As things stand today, the only possible substitutes for our fossil-fuel dependency are light from the sun and nuclear energy. Developing a way of running a civilization like ours on those resources is an enormous challenge. A great deal of it is social and political—we’re in the midst of a presidential election, and have you heard either party say a word about this extremely important subject? But there are also huge technical problems to be solved. So, you might well ask, what can Caltech do to help?

The ultimate solution to our energy problem would be to master the power of controlled thermonuclear fusion, which we’ve been talking about doing for more than half a century. The solution has been 25 years away for the past 50 years, and it is still 25 years away. Beyond those sobering statistics, there are at least five or six schemes for harnessing fusion energy that I know of. One of them, called the spheromak, is studied here at Caltech in an experimental program run by Professor of Applied Physics Paul Bellan and his research group.
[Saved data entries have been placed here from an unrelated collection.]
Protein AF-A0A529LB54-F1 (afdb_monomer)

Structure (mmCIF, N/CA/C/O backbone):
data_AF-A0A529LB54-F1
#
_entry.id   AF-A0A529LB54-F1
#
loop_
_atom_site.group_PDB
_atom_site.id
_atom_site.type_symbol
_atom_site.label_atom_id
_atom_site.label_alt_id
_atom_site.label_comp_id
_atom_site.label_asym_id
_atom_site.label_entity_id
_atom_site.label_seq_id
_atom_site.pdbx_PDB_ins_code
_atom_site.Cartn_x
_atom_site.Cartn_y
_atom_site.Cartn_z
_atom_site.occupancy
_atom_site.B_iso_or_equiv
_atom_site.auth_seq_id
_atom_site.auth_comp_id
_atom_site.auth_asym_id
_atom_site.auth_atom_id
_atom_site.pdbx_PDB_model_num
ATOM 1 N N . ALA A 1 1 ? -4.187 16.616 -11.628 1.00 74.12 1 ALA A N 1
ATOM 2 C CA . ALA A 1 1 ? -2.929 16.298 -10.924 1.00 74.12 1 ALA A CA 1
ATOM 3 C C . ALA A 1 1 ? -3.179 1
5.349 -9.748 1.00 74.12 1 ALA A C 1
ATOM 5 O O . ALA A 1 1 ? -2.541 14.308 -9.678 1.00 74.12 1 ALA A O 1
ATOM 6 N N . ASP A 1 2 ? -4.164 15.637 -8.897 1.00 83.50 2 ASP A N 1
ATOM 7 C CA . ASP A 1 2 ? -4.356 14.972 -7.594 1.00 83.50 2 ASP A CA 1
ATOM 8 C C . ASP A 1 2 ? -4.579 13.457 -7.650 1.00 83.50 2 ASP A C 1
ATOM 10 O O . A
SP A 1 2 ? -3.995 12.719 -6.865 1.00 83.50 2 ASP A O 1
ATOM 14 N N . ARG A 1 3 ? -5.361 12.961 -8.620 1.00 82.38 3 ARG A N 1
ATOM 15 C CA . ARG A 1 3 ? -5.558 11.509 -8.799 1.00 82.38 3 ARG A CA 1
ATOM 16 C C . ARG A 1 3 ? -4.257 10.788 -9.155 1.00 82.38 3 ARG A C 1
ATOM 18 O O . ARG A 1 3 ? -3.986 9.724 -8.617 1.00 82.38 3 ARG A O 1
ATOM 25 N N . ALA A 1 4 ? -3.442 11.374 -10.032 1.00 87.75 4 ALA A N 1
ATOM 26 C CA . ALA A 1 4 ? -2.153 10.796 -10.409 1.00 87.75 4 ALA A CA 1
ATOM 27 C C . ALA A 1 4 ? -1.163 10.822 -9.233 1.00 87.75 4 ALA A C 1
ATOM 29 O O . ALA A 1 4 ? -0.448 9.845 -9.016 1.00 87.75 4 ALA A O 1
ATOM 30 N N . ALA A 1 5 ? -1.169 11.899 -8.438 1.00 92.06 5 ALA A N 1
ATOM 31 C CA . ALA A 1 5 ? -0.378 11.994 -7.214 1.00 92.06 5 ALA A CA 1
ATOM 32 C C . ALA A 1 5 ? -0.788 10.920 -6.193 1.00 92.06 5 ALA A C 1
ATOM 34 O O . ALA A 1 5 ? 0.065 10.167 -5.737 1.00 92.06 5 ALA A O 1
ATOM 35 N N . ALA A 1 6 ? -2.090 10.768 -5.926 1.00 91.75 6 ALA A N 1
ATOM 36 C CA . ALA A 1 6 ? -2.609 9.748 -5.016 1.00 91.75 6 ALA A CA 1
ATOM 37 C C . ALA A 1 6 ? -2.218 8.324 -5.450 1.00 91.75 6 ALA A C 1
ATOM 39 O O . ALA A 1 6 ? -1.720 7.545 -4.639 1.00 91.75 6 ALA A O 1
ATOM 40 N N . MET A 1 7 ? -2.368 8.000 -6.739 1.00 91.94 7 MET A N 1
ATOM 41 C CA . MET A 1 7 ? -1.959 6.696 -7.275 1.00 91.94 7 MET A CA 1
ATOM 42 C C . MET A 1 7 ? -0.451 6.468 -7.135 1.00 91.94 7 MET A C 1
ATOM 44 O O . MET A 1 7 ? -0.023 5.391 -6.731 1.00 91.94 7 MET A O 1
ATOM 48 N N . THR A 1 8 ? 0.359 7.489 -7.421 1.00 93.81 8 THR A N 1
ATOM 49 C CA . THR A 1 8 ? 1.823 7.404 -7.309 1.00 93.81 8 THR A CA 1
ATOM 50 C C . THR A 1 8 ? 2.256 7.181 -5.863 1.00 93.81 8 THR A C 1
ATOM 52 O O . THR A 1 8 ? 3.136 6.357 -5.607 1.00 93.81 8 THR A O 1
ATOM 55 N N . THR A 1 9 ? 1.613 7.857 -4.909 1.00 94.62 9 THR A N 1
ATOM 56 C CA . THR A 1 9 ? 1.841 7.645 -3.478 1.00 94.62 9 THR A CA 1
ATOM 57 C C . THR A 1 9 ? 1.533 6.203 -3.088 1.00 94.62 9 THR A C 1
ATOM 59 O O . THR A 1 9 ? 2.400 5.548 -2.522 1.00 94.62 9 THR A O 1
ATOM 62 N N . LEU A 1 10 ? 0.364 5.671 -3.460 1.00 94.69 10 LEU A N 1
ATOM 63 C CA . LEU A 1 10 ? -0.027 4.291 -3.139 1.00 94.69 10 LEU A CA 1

In the spheromak, electric currents flowing in a hot ionized gas—otherwise known as a plasma-—interact with magnetic fields embedded in the plasma. As these fields and currents push the plasma around, new fields
and currents are created. There’s a sort of self-organizing interaction occurring. You can see in this sequence of snapshots below, starting from the top, that the plasma is organizing itself into a jet and then a kink develops in the jet. This is something that happens all by itself, and it’s not something that happens only occasionally—the gas always self-organizes like that. After the kink develops, it breaks away from the body of the jet as a doughnut. If you can find a way to maintain that doughnut and keep it going—that is to pump in enough energy to keep it from decaying—the doughnut has the perfect geometry required for containing a hot plasma undergoing thermonuclear fusion.

Fusion research at Caltech.

But attaining this objective is far off. The existing apparatus is much too small to reach the hundred million degree temperatures needed to generate power. The Bellan team is studying the fundamental physics of the self-organizing process in the hope it can be used to create and sustain the desired fusion plasma confinement geometry in a reliable, controlled manner.
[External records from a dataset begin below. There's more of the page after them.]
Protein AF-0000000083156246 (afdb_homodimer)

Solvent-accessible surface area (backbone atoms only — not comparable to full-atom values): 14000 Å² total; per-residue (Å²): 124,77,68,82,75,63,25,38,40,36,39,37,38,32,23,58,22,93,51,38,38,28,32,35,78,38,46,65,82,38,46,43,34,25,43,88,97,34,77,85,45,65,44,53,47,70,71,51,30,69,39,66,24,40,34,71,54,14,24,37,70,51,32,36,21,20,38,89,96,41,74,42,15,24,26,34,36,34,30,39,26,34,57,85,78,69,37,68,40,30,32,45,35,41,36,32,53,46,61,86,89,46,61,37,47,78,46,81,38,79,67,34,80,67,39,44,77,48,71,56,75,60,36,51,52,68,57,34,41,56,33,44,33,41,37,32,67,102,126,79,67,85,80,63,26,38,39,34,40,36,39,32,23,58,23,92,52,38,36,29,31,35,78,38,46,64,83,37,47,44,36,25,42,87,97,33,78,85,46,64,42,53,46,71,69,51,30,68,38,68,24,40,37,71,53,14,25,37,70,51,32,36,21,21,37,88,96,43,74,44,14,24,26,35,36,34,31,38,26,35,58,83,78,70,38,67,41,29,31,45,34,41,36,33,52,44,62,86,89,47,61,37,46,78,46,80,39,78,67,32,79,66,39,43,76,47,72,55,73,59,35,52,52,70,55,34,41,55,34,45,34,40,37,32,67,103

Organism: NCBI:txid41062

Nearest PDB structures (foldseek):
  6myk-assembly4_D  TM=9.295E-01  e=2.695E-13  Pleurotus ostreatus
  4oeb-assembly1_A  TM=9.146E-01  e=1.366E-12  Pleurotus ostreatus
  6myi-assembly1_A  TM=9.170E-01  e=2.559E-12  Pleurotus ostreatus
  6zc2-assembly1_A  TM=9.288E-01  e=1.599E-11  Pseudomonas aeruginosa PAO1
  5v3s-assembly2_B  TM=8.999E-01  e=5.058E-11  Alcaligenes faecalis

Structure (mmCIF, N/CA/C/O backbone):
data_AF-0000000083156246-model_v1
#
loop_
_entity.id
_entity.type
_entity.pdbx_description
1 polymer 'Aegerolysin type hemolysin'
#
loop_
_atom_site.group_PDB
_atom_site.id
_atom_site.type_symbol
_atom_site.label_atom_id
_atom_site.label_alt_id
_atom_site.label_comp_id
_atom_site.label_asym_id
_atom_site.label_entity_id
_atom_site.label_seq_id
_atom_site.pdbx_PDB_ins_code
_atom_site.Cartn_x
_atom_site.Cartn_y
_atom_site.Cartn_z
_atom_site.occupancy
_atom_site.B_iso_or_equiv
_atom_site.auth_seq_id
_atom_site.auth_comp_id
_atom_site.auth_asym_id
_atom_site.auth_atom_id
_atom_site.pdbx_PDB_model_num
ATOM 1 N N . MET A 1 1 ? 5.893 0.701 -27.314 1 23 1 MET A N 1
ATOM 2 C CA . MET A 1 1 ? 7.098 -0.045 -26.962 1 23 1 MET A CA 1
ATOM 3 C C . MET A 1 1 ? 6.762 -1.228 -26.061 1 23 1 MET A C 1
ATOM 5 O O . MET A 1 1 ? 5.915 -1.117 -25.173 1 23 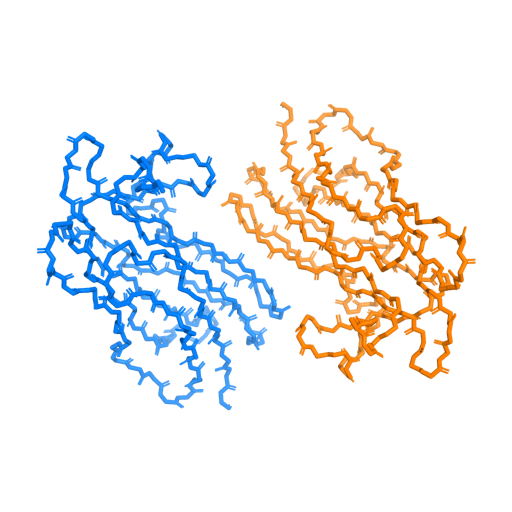1 MET A O 1
ATOM 9 N N . ALA A 1 2 ? 6.715 -2.397 -26.546 1 32.4 2 ALA A N 1
ATOM 10 C CA . ALA A 1 2 ? 6.608 -3.628 -25.768 1 32.4 2 ALA A CA 1
ATOM 11 C C . ALA A 1 2 ? 7.308 -3.486 -24.419 1 32.4 2 ALA A C 1
ATOM 13 O O . ALA A 1 2 ? 8.448 -3.021 -24.349 1 32.4 2 ALA A O 1
ATOM 14 N N . ASP A 1 3 ? 6.818 -3.078 -23.359 1 42.76 3 ASP A N 1
ATOM 15 C CA . ASP A 1 3 ? 7.638 -2.944 -22.159 1 42.76 3 ASP A CA 1
ATOM 16 C C . ASP A 1 3 ? 8.715 -4.026 -22.106 1 42.76 3 ASP A C 1
ATOM 18 O O . ASP A 1 3 ? 8.46 -5.18 -22.457 1 42.76 3 ASP A O 1
ATOM 22 N N . ALA A 1 4 ? 9.845 -3.738 -22.415 1 46.4 4 ALA A N 1
ATOM 23 C CA . ALA A 1 4 ? 11.026 -4.597 -22.469 1 46.4 4 ALA A CA 1
ATOM 24 C C . ALA A 1 4 ? 10.936 -5.717 -21.437 1 46.4 4 ALA A C 1
ATOM 26 O O . A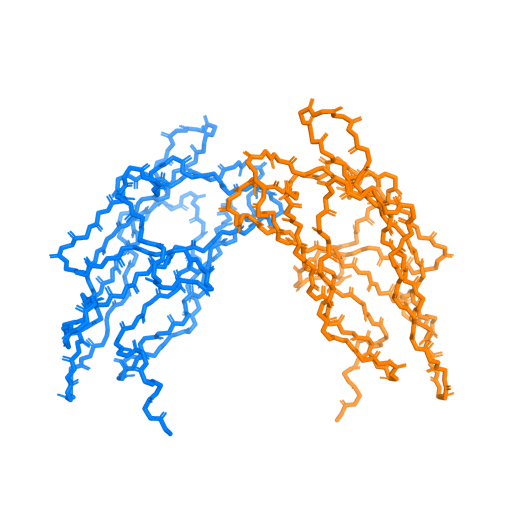LA A 1 4 ? 11.65 -6.718 -21.535 1 46.4 4 ALA A O 1
ATOM 27 N N . TYR A 1 5 ? 10.292 -5.524 -20.379 1 56.63 5 TYR A N 1
ATOM 28 C CA . TYR A 1 5 ? 10.434 -6.5 -19.304 1 56.63 5 TYR A CA 1
ATOM 29 C C . TYR A 1 5 ? 9.358 -7.574 -19.397 1 56.63 5 TYR A C 1
ATOM 31 O O . TYR A 1 5 ? 9.165 -8.352 -18.46 1 56.63 5 TYR A O 1
ATOM 39 N N . GLY A 1 6 ? 9.312 -8.321 -20.547 1 78.67 6 GLY A N 1
ATOM 40 C CA . GLY A 1 6 ? 8.546 -9.539 -20.757 1 78.67 6 GLY A CA 1
ATOM 41 C C . GLY A 1 6 ? 7.22 -9.544 -20.02 1 78.67 6 GLY A C 1
ATOM 42 O O . GLY A 1 6 ? 6.666 -8.484 -19.72 1 78.67 6 GLY A O 1
ATOM 43 N N . GLN A 1 7 ? 6.46 -10.645 -19.826 1 90.79 7 GLN A N 1
ATOM 44 C CA . GLN A 1 7 ? 5.186 -10.843 -19.144 1 90.79 7 GLN A CA 1
ATOM 45 C C . GLN A 1 7 ? 5.345 -10.712 -17.632 1 90.79 7 GLN A C 1
ATOM 47 O O . GLN A 1 7 ? 6.297 -11.241 -17.055 1 90.79 7 GLN A O 1
ATOM 52 N N . TYR A 1 8 ? 4.467 -9.873 -16.946 1 93.11 8 TYR A N 1
ATOM 53 C CA . TYR A 1 8 ? 4.473 -9.778 -15.49 1 93.11 8 TYR A CA 1
ATOM 54 C C . TYR A 1 8 ? 3.066 -9.545 -14.953 1 93.11 8 TYR A C 1
ATOM 56 O O . TYR A 1 8 ? 2.163 -9.167 -15.703 1 93.11 8 TYR A O 1
ATOM 64 N N . VAL A 1 9 ? 2.884 -9.857 -13.705 1 96.03 9 VAL A N 1
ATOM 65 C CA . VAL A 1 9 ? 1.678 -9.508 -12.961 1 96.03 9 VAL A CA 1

There’s another group at Caltech whose efforts are aimed largely at the other alternative—solar energy. Their program is called Power the Planet: Caltech Center for Sustainable Energy Research. Members include applied physicist Harry Atwater, chemists Harry Gray, Nathan Lewis, and Jonas Peters, and materials scientist Sossina Haile.

Furthermore, our former provost Steve Koonin recently stepped down from the provostship and took a leave of absence from the Caltech physics faculty to become chief scientist at BP. BP, formerly British Petroleum, is one of the largest energy companies in the world, and so he now has one of the most important energy positions in the world.

The fact that these and similar scientific and technical efforts are under way at Caltech and elsewhere are encouraging, but they are not enough. What we really need is leadership with the courage and vision to talk to us as John F. Kennedy did in 1960, when he pledged to put a man on the moon by the end of the decade. It’s the same kind of problem. We understand the basic underlying scientific principles, but we have huge technical problems to overcome.

If our leaders were to say to the scientific and technical community, “We will give you the resources, and you—right now, even before it becomes imperative—will find a way to kick the fossil-fuel habit,” I think that it could be done. But we have to have the political leadership to make it work.